Try it |
Exact copies of the lines from the line containing "ATOM 84 C C" through the last line of the entries below are the whole answer.

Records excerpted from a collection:

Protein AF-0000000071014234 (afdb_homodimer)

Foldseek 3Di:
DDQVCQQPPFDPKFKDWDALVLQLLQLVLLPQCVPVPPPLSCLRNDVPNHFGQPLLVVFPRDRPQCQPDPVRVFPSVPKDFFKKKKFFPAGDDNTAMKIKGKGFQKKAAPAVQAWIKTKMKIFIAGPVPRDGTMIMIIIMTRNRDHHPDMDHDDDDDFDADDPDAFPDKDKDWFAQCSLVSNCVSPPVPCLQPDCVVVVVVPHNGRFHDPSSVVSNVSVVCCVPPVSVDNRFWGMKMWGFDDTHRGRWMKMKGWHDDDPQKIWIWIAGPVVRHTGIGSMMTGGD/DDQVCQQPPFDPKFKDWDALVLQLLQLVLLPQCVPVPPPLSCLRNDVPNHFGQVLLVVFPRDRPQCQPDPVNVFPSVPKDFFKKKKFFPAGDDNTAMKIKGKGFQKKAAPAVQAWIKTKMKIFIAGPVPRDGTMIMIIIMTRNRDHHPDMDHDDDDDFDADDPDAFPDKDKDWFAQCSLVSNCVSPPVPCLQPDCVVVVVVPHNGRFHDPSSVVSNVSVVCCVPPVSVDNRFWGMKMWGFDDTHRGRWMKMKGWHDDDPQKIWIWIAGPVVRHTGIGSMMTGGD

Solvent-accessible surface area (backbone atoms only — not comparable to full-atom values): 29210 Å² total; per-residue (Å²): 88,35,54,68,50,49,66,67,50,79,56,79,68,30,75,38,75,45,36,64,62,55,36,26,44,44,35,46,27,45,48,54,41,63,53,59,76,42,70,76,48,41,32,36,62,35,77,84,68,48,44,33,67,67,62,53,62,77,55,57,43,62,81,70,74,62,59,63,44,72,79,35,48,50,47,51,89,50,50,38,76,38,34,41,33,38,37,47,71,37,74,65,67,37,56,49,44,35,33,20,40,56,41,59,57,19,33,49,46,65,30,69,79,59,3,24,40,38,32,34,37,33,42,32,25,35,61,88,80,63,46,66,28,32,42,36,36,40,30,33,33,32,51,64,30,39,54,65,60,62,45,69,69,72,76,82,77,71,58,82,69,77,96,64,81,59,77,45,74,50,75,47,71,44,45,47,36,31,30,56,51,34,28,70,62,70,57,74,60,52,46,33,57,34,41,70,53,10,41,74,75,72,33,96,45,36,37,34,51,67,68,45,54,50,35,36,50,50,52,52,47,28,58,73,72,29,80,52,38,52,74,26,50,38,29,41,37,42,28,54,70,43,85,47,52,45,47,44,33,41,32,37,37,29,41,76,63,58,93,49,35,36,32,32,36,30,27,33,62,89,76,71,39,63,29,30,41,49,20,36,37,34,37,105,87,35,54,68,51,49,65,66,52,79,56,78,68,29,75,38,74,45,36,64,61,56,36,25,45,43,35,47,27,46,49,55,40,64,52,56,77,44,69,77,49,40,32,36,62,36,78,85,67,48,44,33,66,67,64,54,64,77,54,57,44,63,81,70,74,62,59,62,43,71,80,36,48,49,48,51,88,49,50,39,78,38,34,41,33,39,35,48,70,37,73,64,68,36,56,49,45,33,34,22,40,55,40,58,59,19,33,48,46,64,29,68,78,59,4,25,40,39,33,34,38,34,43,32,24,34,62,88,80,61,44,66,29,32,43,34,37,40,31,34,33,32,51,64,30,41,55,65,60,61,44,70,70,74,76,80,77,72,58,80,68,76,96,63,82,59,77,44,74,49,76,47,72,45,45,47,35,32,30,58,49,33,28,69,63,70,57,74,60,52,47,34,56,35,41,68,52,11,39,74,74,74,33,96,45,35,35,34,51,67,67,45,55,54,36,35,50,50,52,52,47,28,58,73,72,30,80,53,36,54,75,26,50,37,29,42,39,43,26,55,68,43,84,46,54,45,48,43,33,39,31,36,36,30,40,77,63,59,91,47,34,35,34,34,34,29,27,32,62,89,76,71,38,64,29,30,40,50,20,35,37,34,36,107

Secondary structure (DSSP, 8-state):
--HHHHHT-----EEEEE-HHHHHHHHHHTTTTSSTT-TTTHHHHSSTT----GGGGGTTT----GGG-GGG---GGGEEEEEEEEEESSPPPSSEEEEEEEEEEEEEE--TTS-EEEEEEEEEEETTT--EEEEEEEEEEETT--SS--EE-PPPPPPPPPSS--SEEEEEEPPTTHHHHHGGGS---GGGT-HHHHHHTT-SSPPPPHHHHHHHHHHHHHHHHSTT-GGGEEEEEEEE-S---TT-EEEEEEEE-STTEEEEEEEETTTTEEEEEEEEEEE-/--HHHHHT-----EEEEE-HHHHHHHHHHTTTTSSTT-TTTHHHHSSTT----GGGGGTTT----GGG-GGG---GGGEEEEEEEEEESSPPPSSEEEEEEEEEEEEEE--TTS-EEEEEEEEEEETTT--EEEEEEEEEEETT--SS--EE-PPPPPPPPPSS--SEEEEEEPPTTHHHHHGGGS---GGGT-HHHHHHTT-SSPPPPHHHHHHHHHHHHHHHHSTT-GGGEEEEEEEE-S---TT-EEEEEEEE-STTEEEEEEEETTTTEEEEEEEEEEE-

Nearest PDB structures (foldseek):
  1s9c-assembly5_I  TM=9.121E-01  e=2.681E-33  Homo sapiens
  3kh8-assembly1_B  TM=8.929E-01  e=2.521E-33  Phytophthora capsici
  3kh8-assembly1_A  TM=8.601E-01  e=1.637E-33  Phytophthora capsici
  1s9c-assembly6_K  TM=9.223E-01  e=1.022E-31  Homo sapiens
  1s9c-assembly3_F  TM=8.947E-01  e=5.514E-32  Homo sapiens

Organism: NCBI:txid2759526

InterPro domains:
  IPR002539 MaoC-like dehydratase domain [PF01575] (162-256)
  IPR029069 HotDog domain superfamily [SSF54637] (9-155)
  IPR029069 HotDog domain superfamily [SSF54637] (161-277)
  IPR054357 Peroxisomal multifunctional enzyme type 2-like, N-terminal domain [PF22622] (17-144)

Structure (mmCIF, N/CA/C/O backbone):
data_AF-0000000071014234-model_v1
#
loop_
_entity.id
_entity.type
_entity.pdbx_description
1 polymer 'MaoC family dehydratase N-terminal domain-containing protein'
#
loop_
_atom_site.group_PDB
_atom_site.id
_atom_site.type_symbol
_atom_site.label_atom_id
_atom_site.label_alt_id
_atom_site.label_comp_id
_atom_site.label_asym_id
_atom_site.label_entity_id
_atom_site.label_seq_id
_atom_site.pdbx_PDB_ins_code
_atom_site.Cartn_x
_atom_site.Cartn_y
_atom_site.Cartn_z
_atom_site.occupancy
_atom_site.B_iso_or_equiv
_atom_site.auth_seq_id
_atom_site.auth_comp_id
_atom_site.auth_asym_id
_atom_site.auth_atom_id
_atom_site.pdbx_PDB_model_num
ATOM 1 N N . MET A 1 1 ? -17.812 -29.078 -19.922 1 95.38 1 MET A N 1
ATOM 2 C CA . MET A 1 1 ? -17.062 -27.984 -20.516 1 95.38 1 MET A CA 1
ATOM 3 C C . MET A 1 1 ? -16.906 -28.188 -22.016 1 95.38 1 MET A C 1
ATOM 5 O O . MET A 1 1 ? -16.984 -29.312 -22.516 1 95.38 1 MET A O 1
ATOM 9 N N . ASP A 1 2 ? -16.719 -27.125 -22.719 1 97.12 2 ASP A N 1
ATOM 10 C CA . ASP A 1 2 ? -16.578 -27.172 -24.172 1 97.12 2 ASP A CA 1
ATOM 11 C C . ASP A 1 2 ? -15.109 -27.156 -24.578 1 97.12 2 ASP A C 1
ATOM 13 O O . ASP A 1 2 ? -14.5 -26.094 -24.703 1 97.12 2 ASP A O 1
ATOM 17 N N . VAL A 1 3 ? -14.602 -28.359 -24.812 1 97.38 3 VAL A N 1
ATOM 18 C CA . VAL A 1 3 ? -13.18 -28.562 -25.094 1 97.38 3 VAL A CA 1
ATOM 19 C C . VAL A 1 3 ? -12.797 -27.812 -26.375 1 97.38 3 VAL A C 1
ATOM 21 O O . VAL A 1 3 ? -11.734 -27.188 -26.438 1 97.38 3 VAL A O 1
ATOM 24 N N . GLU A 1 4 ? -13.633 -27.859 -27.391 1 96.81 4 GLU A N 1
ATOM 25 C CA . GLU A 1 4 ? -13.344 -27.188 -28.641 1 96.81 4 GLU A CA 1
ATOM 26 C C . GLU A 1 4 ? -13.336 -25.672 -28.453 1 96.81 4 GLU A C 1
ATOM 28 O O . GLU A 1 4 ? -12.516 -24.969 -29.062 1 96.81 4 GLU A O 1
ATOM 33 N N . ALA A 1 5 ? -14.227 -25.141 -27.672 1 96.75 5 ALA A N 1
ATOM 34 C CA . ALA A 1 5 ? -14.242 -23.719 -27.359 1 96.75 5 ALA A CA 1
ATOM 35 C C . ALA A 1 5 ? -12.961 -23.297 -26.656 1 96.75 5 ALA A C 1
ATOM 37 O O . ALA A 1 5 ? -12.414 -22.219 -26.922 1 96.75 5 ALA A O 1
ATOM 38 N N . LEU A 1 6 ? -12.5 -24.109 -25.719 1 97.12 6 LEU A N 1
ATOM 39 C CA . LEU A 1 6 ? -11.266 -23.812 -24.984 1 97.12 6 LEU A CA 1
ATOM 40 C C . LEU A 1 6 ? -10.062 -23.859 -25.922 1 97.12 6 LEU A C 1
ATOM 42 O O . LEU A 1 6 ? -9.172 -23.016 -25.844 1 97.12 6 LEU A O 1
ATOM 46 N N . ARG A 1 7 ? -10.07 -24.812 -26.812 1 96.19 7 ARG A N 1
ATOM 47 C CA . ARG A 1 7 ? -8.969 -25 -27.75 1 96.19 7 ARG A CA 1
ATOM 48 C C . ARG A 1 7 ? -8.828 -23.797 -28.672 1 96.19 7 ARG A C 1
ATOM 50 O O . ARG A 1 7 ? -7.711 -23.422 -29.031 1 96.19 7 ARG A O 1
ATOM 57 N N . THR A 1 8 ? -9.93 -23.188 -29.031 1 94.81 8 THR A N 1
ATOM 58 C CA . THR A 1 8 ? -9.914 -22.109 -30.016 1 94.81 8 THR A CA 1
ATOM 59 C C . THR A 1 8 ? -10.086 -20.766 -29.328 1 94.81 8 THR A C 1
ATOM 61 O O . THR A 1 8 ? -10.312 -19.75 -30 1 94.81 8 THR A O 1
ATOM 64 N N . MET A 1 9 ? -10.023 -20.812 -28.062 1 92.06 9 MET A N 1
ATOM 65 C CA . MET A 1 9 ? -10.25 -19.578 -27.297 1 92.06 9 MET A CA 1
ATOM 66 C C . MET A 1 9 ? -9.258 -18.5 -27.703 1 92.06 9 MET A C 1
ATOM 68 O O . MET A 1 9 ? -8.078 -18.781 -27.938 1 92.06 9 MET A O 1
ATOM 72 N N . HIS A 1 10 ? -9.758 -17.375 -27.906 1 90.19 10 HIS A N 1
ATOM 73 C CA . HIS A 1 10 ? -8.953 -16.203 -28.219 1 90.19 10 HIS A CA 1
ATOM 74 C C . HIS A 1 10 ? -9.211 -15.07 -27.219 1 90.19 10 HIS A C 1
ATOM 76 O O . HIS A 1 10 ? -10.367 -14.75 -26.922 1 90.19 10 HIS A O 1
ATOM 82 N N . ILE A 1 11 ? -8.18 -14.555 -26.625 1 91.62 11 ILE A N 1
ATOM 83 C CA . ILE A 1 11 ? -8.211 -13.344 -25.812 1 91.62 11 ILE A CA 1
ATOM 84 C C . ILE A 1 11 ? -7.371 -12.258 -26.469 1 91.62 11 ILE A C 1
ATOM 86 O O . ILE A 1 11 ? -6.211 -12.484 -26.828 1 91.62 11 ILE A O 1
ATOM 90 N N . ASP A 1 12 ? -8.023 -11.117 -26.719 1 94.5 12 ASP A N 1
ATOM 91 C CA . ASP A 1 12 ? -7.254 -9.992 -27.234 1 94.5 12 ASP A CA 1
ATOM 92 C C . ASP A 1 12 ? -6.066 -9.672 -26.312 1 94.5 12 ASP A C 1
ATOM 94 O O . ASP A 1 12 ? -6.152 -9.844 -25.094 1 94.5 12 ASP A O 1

Completed exercise |
ATOM 84 C C . ILE A 1 11 ? -7.371 -12.258 -26.469 1 91.62 11 ILE A C 1
ATOM 86 O O . ILE A 1 11 ? -6.211 -12.484 -26.828 1 91.62 11 ILE A O 1
ATOM 90 N N . ASP A 1 12 ? -8.023 -11.117 -26.719 1 94.5 12 ASP A N 1
ATOM 91 C CA . ASP A 1 12 ? -7.254 -9.992 -27.234 1 94.5 12 ASP A CA 1
ATOM 92 C C . ASP A 1 12 ? -6.066 -9.672 -26.312 1 94.5 12 ASP A C 1
ATOM 94 O O . ASP A 1 12 ? -6.152 -9.844 -25.094 1 94.5 12 ASP A O 1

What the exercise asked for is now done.